La especialista audiovisual Angie Salgar coincide en que la fotografía nocturna es un reto por los lugares de mucho frío y, a la vez, resalta que Photours “es un grupo para compartir, no para competir”.

“He aprendido casi todo con los amigos de Photours, desde ver los ocasos hasta despertar a las tres de la mañana para sacar fotos del alba o de la Vía Láctea”, destaca Marco, uno de los más jóvenes de la agrupación de 30 miembros activos.

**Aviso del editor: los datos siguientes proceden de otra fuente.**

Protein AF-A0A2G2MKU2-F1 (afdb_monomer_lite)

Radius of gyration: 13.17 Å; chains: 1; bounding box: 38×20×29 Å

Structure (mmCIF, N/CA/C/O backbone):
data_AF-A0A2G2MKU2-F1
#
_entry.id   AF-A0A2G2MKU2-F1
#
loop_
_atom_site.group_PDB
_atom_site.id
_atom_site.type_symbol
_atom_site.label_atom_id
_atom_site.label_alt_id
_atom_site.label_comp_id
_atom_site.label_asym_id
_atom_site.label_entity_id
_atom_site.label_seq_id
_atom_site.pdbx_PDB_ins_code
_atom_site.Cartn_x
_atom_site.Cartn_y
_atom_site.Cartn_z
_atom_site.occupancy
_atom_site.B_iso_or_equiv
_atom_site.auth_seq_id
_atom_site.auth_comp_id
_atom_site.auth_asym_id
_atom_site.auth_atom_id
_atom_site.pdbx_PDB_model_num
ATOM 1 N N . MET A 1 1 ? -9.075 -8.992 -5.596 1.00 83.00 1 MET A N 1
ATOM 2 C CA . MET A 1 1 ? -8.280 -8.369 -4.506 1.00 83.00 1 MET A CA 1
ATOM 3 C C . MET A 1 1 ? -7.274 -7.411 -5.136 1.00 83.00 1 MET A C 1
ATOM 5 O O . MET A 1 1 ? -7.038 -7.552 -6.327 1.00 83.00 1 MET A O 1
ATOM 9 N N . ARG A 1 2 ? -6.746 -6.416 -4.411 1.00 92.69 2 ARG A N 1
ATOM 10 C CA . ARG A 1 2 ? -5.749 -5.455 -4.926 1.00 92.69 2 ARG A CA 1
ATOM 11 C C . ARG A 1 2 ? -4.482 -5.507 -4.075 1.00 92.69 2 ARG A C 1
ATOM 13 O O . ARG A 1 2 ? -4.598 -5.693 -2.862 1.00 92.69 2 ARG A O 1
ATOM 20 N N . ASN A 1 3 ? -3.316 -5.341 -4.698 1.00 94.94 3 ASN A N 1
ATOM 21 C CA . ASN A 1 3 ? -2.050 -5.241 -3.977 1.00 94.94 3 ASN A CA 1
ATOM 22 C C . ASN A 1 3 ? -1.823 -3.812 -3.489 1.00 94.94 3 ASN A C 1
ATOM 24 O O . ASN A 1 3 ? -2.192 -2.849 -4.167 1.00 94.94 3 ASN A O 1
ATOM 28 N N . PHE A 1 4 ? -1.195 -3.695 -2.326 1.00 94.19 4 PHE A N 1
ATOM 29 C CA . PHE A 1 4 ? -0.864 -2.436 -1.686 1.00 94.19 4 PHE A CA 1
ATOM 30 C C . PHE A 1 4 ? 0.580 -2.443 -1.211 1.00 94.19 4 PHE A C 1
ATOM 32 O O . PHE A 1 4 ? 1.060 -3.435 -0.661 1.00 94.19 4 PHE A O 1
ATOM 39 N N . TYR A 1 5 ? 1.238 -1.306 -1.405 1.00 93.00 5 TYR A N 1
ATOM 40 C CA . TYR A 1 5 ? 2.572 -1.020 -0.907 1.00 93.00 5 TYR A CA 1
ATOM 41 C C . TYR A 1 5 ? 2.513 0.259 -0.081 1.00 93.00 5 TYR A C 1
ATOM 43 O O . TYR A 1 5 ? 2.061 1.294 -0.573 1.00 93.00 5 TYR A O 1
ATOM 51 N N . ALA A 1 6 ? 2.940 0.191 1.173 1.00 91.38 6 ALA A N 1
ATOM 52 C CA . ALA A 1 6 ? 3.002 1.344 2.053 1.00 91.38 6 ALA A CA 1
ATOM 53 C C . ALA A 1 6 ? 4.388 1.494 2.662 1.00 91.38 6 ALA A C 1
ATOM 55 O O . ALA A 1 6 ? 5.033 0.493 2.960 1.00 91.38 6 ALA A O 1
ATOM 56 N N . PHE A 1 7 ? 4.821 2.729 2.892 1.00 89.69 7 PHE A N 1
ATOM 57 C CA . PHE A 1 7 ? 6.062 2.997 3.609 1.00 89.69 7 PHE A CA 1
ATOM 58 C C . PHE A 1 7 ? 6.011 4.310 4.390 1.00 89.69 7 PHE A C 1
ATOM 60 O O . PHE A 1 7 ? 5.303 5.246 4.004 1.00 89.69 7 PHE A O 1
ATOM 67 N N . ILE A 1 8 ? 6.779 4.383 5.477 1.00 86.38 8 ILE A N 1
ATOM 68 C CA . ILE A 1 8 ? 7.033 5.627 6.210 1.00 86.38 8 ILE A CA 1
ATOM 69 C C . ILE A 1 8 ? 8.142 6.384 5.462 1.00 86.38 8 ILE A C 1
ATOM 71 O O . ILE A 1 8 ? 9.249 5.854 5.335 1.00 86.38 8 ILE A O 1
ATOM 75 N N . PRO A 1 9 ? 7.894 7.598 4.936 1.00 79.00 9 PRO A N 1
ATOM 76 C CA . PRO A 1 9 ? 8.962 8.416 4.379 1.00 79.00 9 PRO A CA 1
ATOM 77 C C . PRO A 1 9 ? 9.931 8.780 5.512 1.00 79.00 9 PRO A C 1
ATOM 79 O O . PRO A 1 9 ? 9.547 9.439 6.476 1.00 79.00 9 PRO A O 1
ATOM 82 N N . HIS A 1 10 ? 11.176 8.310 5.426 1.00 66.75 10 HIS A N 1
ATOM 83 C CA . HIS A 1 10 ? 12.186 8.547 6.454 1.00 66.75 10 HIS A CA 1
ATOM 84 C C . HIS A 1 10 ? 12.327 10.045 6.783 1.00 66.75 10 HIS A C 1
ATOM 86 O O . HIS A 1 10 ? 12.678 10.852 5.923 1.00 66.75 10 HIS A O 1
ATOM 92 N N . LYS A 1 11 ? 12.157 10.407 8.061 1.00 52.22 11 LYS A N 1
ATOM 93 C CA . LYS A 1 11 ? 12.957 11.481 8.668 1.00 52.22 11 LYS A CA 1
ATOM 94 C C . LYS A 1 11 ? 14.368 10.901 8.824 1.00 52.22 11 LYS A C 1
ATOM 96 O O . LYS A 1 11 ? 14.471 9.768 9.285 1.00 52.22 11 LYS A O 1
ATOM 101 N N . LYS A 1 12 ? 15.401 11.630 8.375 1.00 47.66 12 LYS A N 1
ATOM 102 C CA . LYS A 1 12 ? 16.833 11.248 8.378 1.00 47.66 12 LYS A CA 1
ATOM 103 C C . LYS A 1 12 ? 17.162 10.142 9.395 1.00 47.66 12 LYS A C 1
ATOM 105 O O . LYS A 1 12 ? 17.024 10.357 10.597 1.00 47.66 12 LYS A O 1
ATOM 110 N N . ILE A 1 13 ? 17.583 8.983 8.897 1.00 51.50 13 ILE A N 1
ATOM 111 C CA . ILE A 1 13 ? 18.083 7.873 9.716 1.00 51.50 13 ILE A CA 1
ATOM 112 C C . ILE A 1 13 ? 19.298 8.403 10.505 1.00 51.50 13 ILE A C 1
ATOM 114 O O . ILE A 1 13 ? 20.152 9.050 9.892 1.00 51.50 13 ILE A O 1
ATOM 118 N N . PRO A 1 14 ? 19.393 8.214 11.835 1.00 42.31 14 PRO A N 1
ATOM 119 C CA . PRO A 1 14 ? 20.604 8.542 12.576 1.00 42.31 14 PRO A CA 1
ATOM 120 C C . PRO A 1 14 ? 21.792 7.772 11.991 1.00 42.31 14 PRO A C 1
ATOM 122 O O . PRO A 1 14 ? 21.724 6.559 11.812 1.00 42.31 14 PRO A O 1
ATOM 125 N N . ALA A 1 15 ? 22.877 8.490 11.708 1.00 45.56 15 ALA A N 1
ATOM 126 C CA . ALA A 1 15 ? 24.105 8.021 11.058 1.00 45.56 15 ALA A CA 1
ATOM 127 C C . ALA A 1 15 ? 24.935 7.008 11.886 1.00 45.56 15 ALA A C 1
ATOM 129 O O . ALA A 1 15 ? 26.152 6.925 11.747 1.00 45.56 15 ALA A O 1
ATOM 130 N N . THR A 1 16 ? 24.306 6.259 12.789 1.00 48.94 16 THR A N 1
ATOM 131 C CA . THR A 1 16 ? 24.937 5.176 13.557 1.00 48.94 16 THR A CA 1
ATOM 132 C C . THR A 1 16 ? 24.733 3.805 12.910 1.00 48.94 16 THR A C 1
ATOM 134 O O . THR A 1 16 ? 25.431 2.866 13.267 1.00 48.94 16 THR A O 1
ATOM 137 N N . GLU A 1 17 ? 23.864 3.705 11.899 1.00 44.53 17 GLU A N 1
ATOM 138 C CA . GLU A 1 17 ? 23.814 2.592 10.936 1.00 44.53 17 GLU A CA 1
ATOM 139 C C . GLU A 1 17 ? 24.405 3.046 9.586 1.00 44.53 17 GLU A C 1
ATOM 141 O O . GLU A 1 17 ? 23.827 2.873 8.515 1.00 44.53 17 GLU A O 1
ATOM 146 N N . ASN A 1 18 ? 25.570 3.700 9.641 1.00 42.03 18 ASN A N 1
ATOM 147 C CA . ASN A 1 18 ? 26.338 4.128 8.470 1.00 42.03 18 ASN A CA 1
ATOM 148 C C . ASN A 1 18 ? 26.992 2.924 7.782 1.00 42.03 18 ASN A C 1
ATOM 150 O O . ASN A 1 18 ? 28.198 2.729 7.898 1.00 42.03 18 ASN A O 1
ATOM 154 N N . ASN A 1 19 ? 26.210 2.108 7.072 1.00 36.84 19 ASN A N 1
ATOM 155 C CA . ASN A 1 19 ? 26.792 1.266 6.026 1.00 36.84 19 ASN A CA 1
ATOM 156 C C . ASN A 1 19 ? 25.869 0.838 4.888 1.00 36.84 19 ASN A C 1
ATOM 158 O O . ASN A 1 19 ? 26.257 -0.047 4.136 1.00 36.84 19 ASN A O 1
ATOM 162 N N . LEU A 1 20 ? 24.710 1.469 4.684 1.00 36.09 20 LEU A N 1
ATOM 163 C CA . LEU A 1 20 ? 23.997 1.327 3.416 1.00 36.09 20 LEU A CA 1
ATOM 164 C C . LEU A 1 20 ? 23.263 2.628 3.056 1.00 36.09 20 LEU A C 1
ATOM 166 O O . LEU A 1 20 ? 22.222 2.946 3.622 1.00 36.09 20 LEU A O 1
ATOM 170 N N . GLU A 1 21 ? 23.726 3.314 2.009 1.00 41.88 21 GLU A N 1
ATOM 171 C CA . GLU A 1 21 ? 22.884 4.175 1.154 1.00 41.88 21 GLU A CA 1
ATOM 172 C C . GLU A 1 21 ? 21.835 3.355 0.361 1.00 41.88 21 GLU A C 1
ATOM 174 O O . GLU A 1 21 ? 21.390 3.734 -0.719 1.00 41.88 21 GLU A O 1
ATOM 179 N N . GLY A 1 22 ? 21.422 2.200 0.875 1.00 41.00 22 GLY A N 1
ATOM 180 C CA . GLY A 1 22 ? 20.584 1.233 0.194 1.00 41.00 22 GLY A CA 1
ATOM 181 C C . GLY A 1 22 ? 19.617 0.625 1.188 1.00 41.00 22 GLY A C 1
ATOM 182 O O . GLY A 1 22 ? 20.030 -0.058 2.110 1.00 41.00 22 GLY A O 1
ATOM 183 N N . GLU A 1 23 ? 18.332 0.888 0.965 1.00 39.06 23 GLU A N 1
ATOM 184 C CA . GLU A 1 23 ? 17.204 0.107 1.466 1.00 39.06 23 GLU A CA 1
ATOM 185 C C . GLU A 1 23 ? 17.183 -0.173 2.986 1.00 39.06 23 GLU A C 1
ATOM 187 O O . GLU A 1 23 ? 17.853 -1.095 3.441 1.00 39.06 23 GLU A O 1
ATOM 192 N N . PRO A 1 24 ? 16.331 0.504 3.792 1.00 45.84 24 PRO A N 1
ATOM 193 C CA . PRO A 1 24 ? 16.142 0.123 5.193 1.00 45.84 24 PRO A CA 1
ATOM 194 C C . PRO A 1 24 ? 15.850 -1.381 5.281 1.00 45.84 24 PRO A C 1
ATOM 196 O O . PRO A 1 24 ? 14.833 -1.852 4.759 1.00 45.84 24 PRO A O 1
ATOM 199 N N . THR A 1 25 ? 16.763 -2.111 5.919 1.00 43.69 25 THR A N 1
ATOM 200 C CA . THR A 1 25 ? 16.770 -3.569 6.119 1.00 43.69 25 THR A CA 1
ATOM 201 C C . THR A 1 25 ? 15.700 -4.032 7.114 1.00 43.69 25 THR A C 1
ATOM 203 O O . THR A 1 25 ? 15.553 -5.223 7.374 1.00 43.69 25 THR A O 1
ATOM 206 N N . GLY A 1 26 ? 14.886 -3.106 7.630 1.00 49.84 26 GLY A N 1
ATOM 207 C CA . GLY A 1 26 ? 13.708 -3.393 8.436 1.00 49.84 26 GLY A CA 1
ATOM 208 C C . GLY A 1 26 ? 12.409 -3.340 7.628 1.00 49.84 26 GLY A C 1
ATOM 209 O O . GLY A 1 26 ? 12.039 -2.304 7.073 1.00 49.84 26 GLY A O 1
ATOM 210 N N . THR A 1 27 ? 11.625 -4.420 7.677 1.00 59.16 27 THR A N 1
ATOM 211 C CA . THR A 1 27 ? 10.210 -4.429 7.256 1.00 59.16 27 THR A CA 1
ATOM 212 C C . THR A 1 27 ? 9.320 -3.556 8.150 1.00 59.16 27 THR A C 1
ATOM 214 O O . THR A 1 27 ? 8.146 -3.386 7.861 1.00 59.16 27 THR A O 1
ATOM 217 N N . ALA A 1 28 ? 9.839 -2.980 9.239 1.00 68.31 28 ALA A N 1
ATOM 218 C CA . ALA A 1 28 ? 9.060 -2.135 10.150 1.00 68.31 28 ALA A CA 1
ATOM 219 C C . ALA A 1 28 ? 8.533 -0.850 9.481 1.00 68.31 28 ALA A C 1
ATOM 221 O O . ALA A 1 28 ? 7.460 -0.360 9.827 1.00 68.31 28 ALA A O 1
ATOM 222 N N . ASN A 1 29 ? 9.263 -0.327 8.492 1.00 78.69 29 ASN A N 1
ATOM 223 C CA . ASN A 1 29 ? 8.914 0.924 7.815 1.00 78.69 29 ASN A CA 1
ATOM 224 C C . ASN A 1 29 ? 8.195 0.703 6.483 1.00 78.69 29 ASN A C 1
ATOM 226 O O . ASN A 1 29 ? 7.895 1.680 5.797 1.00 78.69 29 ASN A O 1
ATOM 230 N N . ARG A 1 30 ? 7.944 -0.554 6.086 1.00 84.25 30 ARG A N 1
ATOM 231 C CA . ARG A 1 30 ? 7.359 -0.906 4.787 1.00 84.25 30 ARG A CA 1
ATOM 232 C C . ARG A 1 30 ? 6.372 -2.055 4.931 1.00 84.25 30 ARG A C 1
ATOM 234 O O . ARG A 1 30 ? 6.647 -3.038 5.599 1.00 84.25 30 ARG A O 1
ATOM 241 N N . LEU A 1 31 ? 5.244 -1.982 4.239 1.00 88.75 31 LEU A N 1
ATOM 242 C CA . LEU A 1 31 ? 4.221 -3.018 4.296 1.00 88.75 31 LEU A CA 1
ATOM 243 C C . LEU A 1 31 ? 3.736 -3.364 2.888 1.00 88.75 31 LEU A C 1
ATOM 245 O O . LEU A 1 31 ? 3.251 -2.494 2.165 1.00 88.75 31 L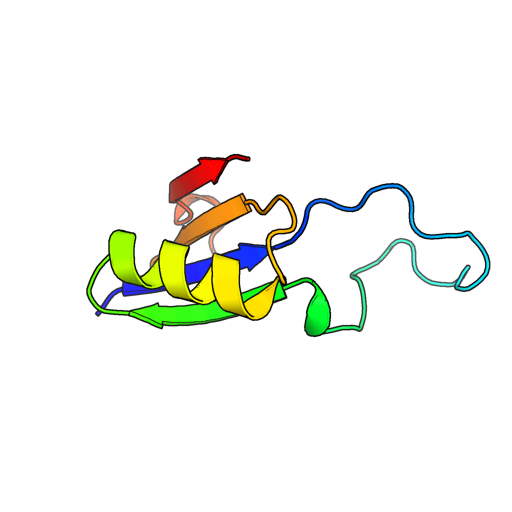EU A O 1
ATOM 249 N N . LEU A 1 32 ? 3.831 -4.646 2.527 1.00 90.62 32 LEU A N 1
ATOM 250 C CA . LEU A 1 32 ? 3.258 -5.217 1.307 1.00 90.62 32 LEU A CA 1
ATOM 251 C C . LEU A 1 32 ? 2.122 -6.163 1.693 1.00 90.62 32 LEU A C 1
ATOM 253 O O . LEU A 1 32 ? 2.291 -7.028 2.551 1.00 90.62 32 LEU A O 1
ATOM 257 N N . PHE A 1 33 ? 0.944 -5.980 1.103 1.00 92.62 33 PHE A N 1
ATOM 258 C CA . PHE A 1 33 ? -0.230 -6.786 1.441 1.00 92.62 33 PHE A CA 1
ATOM 259 C C . PHE A 1 33 ? -1.327 -6.684 0.380 1.00 92.62 33 PHE A C 1
ATOM 261 O O . PHE A 1 33 ? -1.348 -5.771 -0.442 1.00 92.62 33 PHE A O 1
ATOM 268 N N . GLN A 1 34 ? -2.293 -7.601 0.444 1.00 93.31 34 GLN A N 1
ATOM 269 C CA . GLN A 1 34 ? -3.486 -7.585 -0.397 1.00 93.31 34 GLN A CA 1
ATOM 270 C C . GLN A 1 34 ? -4.738 -7.283 0.419 1.00 93.31 34 GLN A C 1
ATOM 272 O O . GLN A 1 34 ? -4.925 -7.808 1.515 1.00 93.31 34 GLN A O 1
ATOM 277 N N . LEU A 1 35 ? -5.622 -6.449 -0.127 1.00 93.69 35 LEU A N 1
ATOM 278 C CA . LEU A 1 35 ? -6.919 -6.135 0.474 1.00 93.69 35 LEU A CA 1
ATOM 279 C C . LEU A 1 35 ? -7.976 -5.869 -0.609 1.00 93.69 35 LEU A C 1
ATOM 281 O O . LEU A 1 35 ? -7.667 -5.606 -1.772 1.00 93.69 35 LEU A O 1
ATOM 285 N N . LYS A 1 36 ? -9.261 -5.954 -0.245 1.00 93.38 36 LYS A N 1
ATOM 286 C CA . LYS A 1 36 ? -10.364 -5.680 -1.186 1.00 93.38 36 LYS A CA 1
ATOM 287 C C . LYS A 1 36 ? -10.543 -4.185 -1.459 1.00 93.38 36 LYS A C 1
ATOM 289 O O . LYS A 1 36 ? -10.877 -3.809 -2.576 1.00 93.38 36 LYS A O 1
ATOM 294 N N . THR A 1 37 ? -10.322 -3.341 -0.449 1.00 94.06 37 THR A N 1
ATOM 295 C CA . THR A 1 37 ? -10.683 -1.915 -0.501 1.00 94.06 37 THR A CA 1
ATOM 296 C C . THR A 1 37 ? -9.528 -1.003 -0.077 1.00 94.06 37 THR A C 1
ATOM 298 O O . THR A 1 37 ? -8.850 -1.333 0.902 1.00 94.06 37 THR A O 1
ATOM 301 N N . PRO A 1 38 ? -9.370 0.182 -0.699 1.00 92.94 38 PRO A N 1
ATOM 302 C CA . PRO A 1 38 ? -8.411 1.200 -0.260 1.00 92.94 38 PRO A CA 1
ATOM 303 C C . PRO A 1 38 ? -8.634 1.679 1.182 1.00 92.94 38 PRO A C 1
ATOM 305 O O . PRO A 1 38 ? -7.675 1.860 1.927 1.00 92.94 38 PRO A O 1
ATOM 308 N N . LYS A 1 39 ? -9.896 1.821 1.619 1.00 94.44 39 LYS A N 1
ATOM 309 C CA . LYS A 1 39 ? -10.233 2.233 2.996 1.00 94.44 39 LYS A CA 1
ATOM 310 C C . LYS A 1 39 ? -9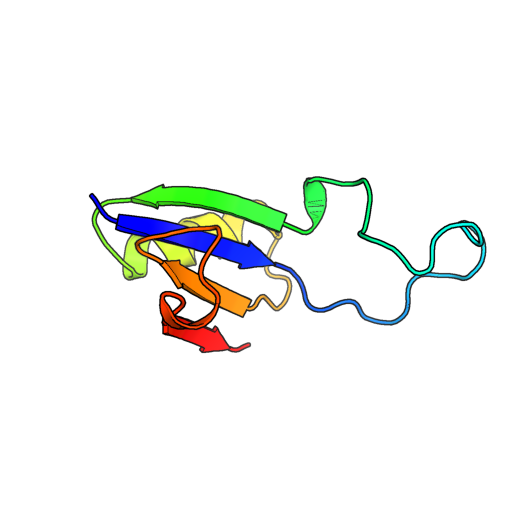.659 1.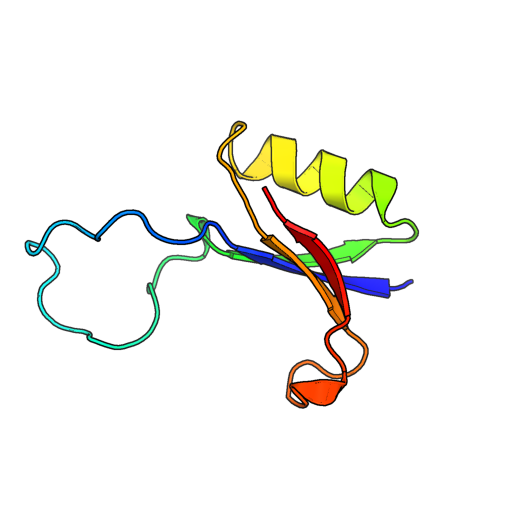267 4.040 1.00 94.44 39 LYS A C 1
ATOM 312 O O . LYS A 1 39 ? -9.014 1.701 4.991 1.00 94.44 39 LYS A O 1
ATOM 317 N N . GLY A 1 40 ? -9.830 -0.040 3.827 1.00 93.56 40 GLY A N 1
ATOM 318 C CA . 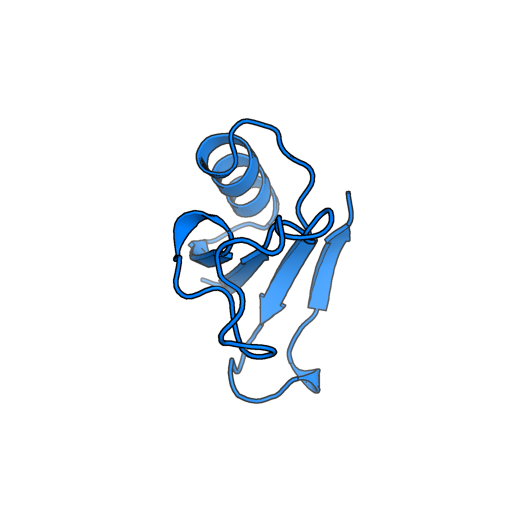GLY A 1 40 ? -9.236 -1.069 4.686 1.00 93.56 40 GLY A CA 1
ATOM 319 C C . GLY A 1 40 ? -7.704 -1.050 4.676 1.00 93.56 40 GLY A C 1
ATOM 320 O O . GLY A 1 40 ? -7.083 -1.238 5.720 1.00 93.56 40 GLY A O 1
ATOM 321 N N . ALA A 1 41 ? -7.088 -0.754 3.525 1.00 92.56 41 ALA A N 1
ATOM 322 C CA . ALA A 1 41 ? -5.635 -0.634 3.416 1.00 92.56 41 ALA A CA 1
ATOM 323 C C . ALA A 1 41 ? -5.094 0.538 4.248 1.00 92.56 41 ALA A C 1
ATOM 325 O O . ALA A 1 41 ? -4.131 0.367 4.994 1.00 92.56 41 ALA A O 1
ATOM 326 N N . ILE A 1 42 ? -5.767 1.691 4.209 1.00 93.88 42 ILE A N 1
ATOM 327 C CA . ILE A 1 42 ? -5.432 2.855 5.042 1.00 93.88 42 ILE A CA 1
ATOM 328 C C . ILE A 1 42 ? -5.552 2.513 6.532 1.00 93.88 42 ILE A C 1
ATOM 330 O O . ILE A 1 42 ? -4.652 2.838 7.303 1.00 93.88 42 ILE A O 1
ATOM 334 N N . ALA A 1 43 ? -6.638 1.852 6.948 1.00 93.56 43 ALA A N 1
ATOM 335 C CA . ALA A 1 43 ? -6.844 1.470 8.346 1.00 93.56 43 ALA A CA 1
ATOM 336 C C . ALA A 1 43 ? -5.748 0.515 8.852 1.00 93.56 43 ALA A C 1
ATOM 338 O O . ALA A 1 43 ? -5.204 0.716 9.938 1.00 93.56 43 ALA A O 1
ATOM 339 N N . ARG A 1 44 ? -5.364 -0.475 8.035 1.00 91.88 44 ARG A N 1
ATOM 340 C CA . ARG A 1 44 ? -4.257 -1.390 8.343 1.00 91.88 44 ARG A CA 1
ATOM 341 C C . ARG A 1 44 ? -2.931 -0.645 8.498 1.00 91.88 44 ARG A C 1
ATOM 343 O O . ARG A 1 44 ? -2.228 -0.893 9.470 1.00 91.88 44 ARG A O 1
ATOM 350 N N . CYS A 1 45 ? -2.621 0.284 7.593 1.00 91.62 45 CYS A N 1
ATOM 351 C CA . CYS A 1 45 ? -1.393 1.082 7.663 1.00 91.62 45 CYS A CA 1
ATOM 352 C C . CYS A 1 45 ? -1.358 1.971 8.911 1.00 91.62 45 CYS A C 1
ATOM 354 O O . CYS A 1 45 ? -0.350 1.995 9.604 1.00 91.62 45 CYS A O 1
ATOM 356 N N . LYS A 1 46 ? -2.474 2.627 9.263 1.00 91.81 46 LYS A N 1
ATOM 357 C CA . LYS A 1 46 ? -2.579 3.416 10.504 1.00 91.81 46 LYS A CA 1
ATOM 358 C C . LYS A 1 46 ? -2.285 2.580 11.753 1.00 91.81 46 LYS A C 1
ATOM 360 O O . LYS A 1 46 ? -1.597 3.062 12.645 1.00 91.81 46 LYS A O 1
ATOM 365 N N . LYS A 1 47 ? -2.798 1.344 11.800 1.00 90.81 47 LYS A N 1
ATOM 366 C CA . LYS A 1 47 ? -2.550 0.405 12.903 1.00 90.81 47 LYS A CA 1
ATOM 367 C C . LYS A 1 47 ? -1.098 -0.079 12.930 1.00 90.81 47 LYS A C 1
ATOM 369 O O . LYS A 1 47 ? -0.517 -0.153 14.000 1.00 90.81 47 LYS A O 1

Casi irremediable, la charla sobre las imágenes gira en torno a las bajas temperaturas, como Ingrid del Castillo, quien destaca que a esas horas la naturaleza “es inigualable, porque puedes ver el cielo con estrellas fugaces que cruzan cada momento. Son miles y parecen estar muy cerca. No puede haber mejor lugar para pasar la noche”.

Max considera que el nevado Sajama (Oruro) es el mejor lugar para contemplar la Vía Láctea, “donde comprendes el concepto de que no estamos solos”. Augusto Saavedra disiente, pues afirma que el mejor lugar es el salar de Uyuni, porque “es tan grande, tan oscuro, tan silencioso y, de repente, ves esa galaxia de forma espiral con mucha intensidad”.

“Durante la noche, el salar se vuelve otro espectáculo, el Sajama se convierte en otra cosa, el lago Titicaca adquiere otra dimensión que no había sido visto, y esa es la buena experiencia que se saca en este tipo de viajes”, resalta Víctor Hugo Ordóñez, uno de los fotógrafos más experimentados, quien junto con Edwing Romay, Pedro Laguna y Juan Carlos Bejarano es de los que más enseñan a los del grupo.

“Muchas veces, en la fotografía nocturna no necesitas sacar una foto, solo tienes que vivir ese momento”, asevera Pedro. “Cuando estamos con la cámara buscando una imagen, en ese momento no se escucha nada, es un silencio que te habla, te susurra, es algo que no puedes contar”, dice Elizabeth, mientras los demás asienten.

Todos coinciden en que hubo momentos en que dejaron de sacar imágenes para captar en sus retinas la naturaleza nocturna, otros relatan las aventuras que pasaron con el Tití y debaten si es mejor una cámara Nikon o una Canon, pero se enorgullecen de que a pesar de las noches de insomnio y frío, durante los fines de semana o cuando les convocan, se convierten en los ojos nocturnos de la fotografía.